Chang agrees with his boss, but also retains a sober view of the strengths and weaknesses of small businesses. He points out that small firms have serious drawbacks. For one thing, employee turnover is high, as experienced personnel move on to bigger companies which pay more. A small company has trouble taking firm root in a field. Also, the limited budget under which a small enterprise must operate places constraints on how much money can be allocated to R&D, which works against higher-end, value-added production. Thus, companies in an advanced economy tend to increase in size, as well as in commitment to specific lines of production.
Nevertheless, Chang lauds the advantages of small businesses: "Despite the drawbacks, small and medium-sized enterprises still have the advantage of greater flexibility in the face of changing market conditions, at least in the context of the overall economy. If one fails, others can replace it more easily. Large-scale corporations tend to build up so much momentum that they can't adjust to a sudden market change, and that throws them right over the edge."
Both Chang and Chen prefer to focus on the bright side of the small business picture. They emphasize that family-sized firms built up the economy of the ROC, and that these businesses will remain an indispensable part of the society for a long time to come. They still feel comfortable in the small-to-medium circle, confident that things are not about to change too drastically on Taiwan, at least in the short term.
"But times have changed, which means there are new rules to the game," Chen says. "If you want to succeed in a small business in Taiwan these days, you'll need brains as well as will power to keep up with progress."
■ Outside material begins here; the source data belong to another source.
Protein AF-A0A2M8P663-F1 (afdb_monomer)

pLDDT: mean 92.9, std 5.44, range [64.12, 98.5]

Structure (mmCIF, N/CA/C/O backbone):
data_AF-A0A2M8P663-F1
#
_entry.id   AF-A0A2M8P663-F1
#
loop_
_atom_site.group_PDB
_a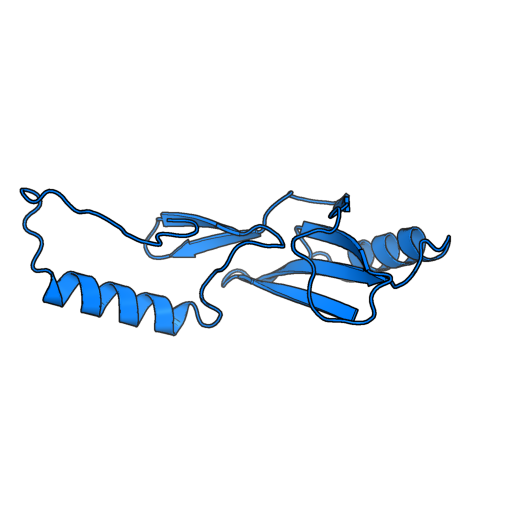tom_site.id
_atom_site.type_symbol
_atom_site.label_atom_id
_atom_site.label_alt_id
_atom_site.label_comp_id
_atom_site.label_asym_id
_atom_site.label_entity_id
_atom_site.label_seq_id
_atom_site.pdbx_PDB_ins_code
_atom_site.Cartn_x
_atom_site.Cartn_y
_atom_site.Cartn_z
_atom_site.occupancy
_atom_site.B_iso_or_equiv
_atom_site.auth_seq_id
_atom_site.auth_comp_id
_atom_site.auth_asym_id
_atom_site.auth_atom_id
_atom_site.pdbx_PDB_model_num
ATOM 1 N N . ASN A 1 1 ? 2.358 -6.868 -15.220 1.00 88.25 1 ASN A N 1
ATOM 2 C CA . ASN A 1 1 ? 1.171 -6.463 -14.427 1.00 88.25 1 ASN A CA 1
ATOM 3 C C . ASN A 1 1 ? 1.473 -5.161 -13.708 1.00 88.25 1 ASN A C 1
ATOM 5 O O . ASN A 1 1 ? 2.642 -4.848 -13.522 1.00 88.25 1 ASN A O 1
ATOM 9 N N . LEU A 1 2 ? 0.446 -4.409 -13.322 1.00 92.81 2 LEU A N 1
ATOM 10 C CA . LEU A 1 2 ? 0.576 -3.202 -12.506 1.00 92.81 2 LEU A CA 1
ATOM 11 C C . LEU A 1 2 ? -0.289 -3.368 -11.261 1.00 92.81 2 LEU A C 1
ATOM 13 O O . LEU A 1 2 ? -1.437 -3.793 -11.370 1.00 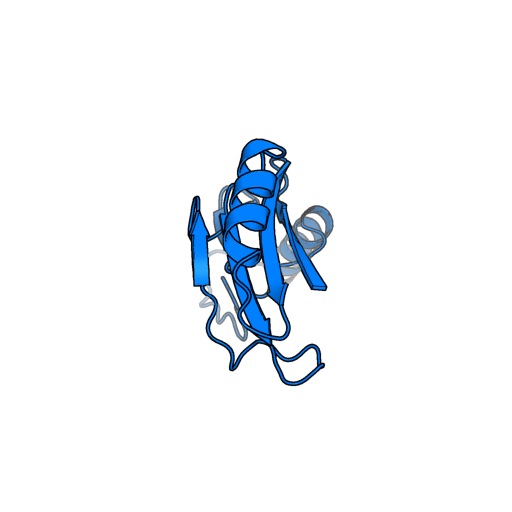92.81 2 LEU A O 1
ATOM 17 N N . ILE A 1 3 ? 0.265 -3.031 -10.102 1.00 95.00 3 ILE A N 1
ATOM 18 C CA . ILE A 1 3 ? -0.505 -2.849 -8.872 1.00 95.00 3 ILE A CA 1
ATOM 19 C C . ILE A 1 3 ? -0.574 -1.355 -8.630 1.00 95.00 3 ILE A C 1
ATOM 21 O O . ILE A 1 3 ? 0.457 -0.687 -8.593 1.00 95.00 3 ILE A O 1
ATOM 25 N N . VAL A 1 4 ? -1.786 -0.842 -8.476 1.00 96.00 4 VAL A N 1
ATOM 26 C CA . VAL A 1 4 ? -2.034 0.573 -8.222 1.00 96.00 4 VAL A CA 1
ATOM 27 C C . VAL A 1 4 ? -2.828 0.676 -6.935 1.00 96.00 4 VAL A C 1
ATOM 29 O O . VAL A 1 4 ? -3.848 0.008 -6.770 1.00 96.00 4 VAL A O 1
ATOM 32 N N . ARG A 1 5 ? -2.336 1.497 -6.015 1.00 95.75 5 ARG A N 1
ATOM 33 C CA . ARG A 1 5 ? -3.016 1.847 -4.770 1.00 95.75 5 ARG A CA 1
ATOM 34 C C . ARG A 1 5 ? -3.119 3.357 -4.709 1.00 95.75 5 ARG A C 1
ATOM 36 O O . ARG A 1 5 ? -2.178 4.041 -5.102 1.00 95.75 5 ARG A O 1
ATOM 43 N N . ASN A 1 6 ? -4.227 3.864 -4.197 1.00 95.25 6 ASN A N 1
ATOM 44 C CA . ASN A 1 6 ? -4.430 5.288 -3.994 1.00 95.25 6 ASN A CA 1
ATOM 45 C C . ASN A 1 6 ? -4.998 5.556 -2.605 1.00 95.25 6 ASN A C 1
ATOM 47 O O . ASN A 1 6 ? -5.550 4.654 -1.975 1.00 95.25 6 ASN A O 1
ATOM 51 N N . ASN A 1 7 ? -4.848 6.793 -2.151 1.00 93.62 7 ASN A N 1
ATOM 52 C CA . ASN A 1 7 ? -5.471 7.281 -0.929 1.00 93.62 7 ASN A CA 1
ATOM 53 C C . ASN A 1 7 ? -6.597 8.276 -1.250 1.00 93.62 7 ASN A C 1
ATOM 55 O O . ASN A 1 7 ? -6.821 8.642 -2.411 1.00 93.62 7 ASN A O 1
ATOM 59 N N . LEU A 1 8 ? -7.288 8.744 -0.209 1.00 90.81 8 LEU A N 1
ATOM 60 C CA . LEU A 1 8 ? -8.322 9.780 -0.307 1.00 90.81 8 LEU A CA 1
ATOM 61 C C . LEU A 1 8 ? -7.792 11.145 -0.787 1.00 90.81 8 LEU A C 1
ATOM 63 O O . LEU A 1 8 ? -8.577 11.983 -1.228 1.00 90.81 8 LEU A O 1
ATOM 67 N N . LYS A 1 9 ? -6.473 11.377 -0.735 1.00 93.25 9 LYS A N 1
ATOM 68 C CA . LYS A 1 9 ? -5.819 12.610 -1.215 1.00 93.25 9 LYS A CA 1
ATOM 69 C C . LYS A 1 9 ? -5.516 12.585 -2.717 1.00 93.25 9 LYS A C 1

The rules are changing indeed, especially as Taiwan ties itself ever more firmly into international banking and money markets, as well as world commerce. Businessmen like Jeff Huang, Sam Ho, and Sunny Chen are already far removed from the classic stereotype of the small entrepreneur; they have moved away from the traditional, often-chaotic, family-centered firms of their forefathers to form operations both systematic and modern. They belong to a generation blessed with exposure to a comparatively internationalized environment, and as a result, exhibit a broader perspective. Educated, prosperous, and dedicated to their fields, the three businessmen not only provide instructive models for the new generation of local entrepreneurs who aspire to similar goals, they graphically illustrate the shift in the structure of Taiwan's enterprises.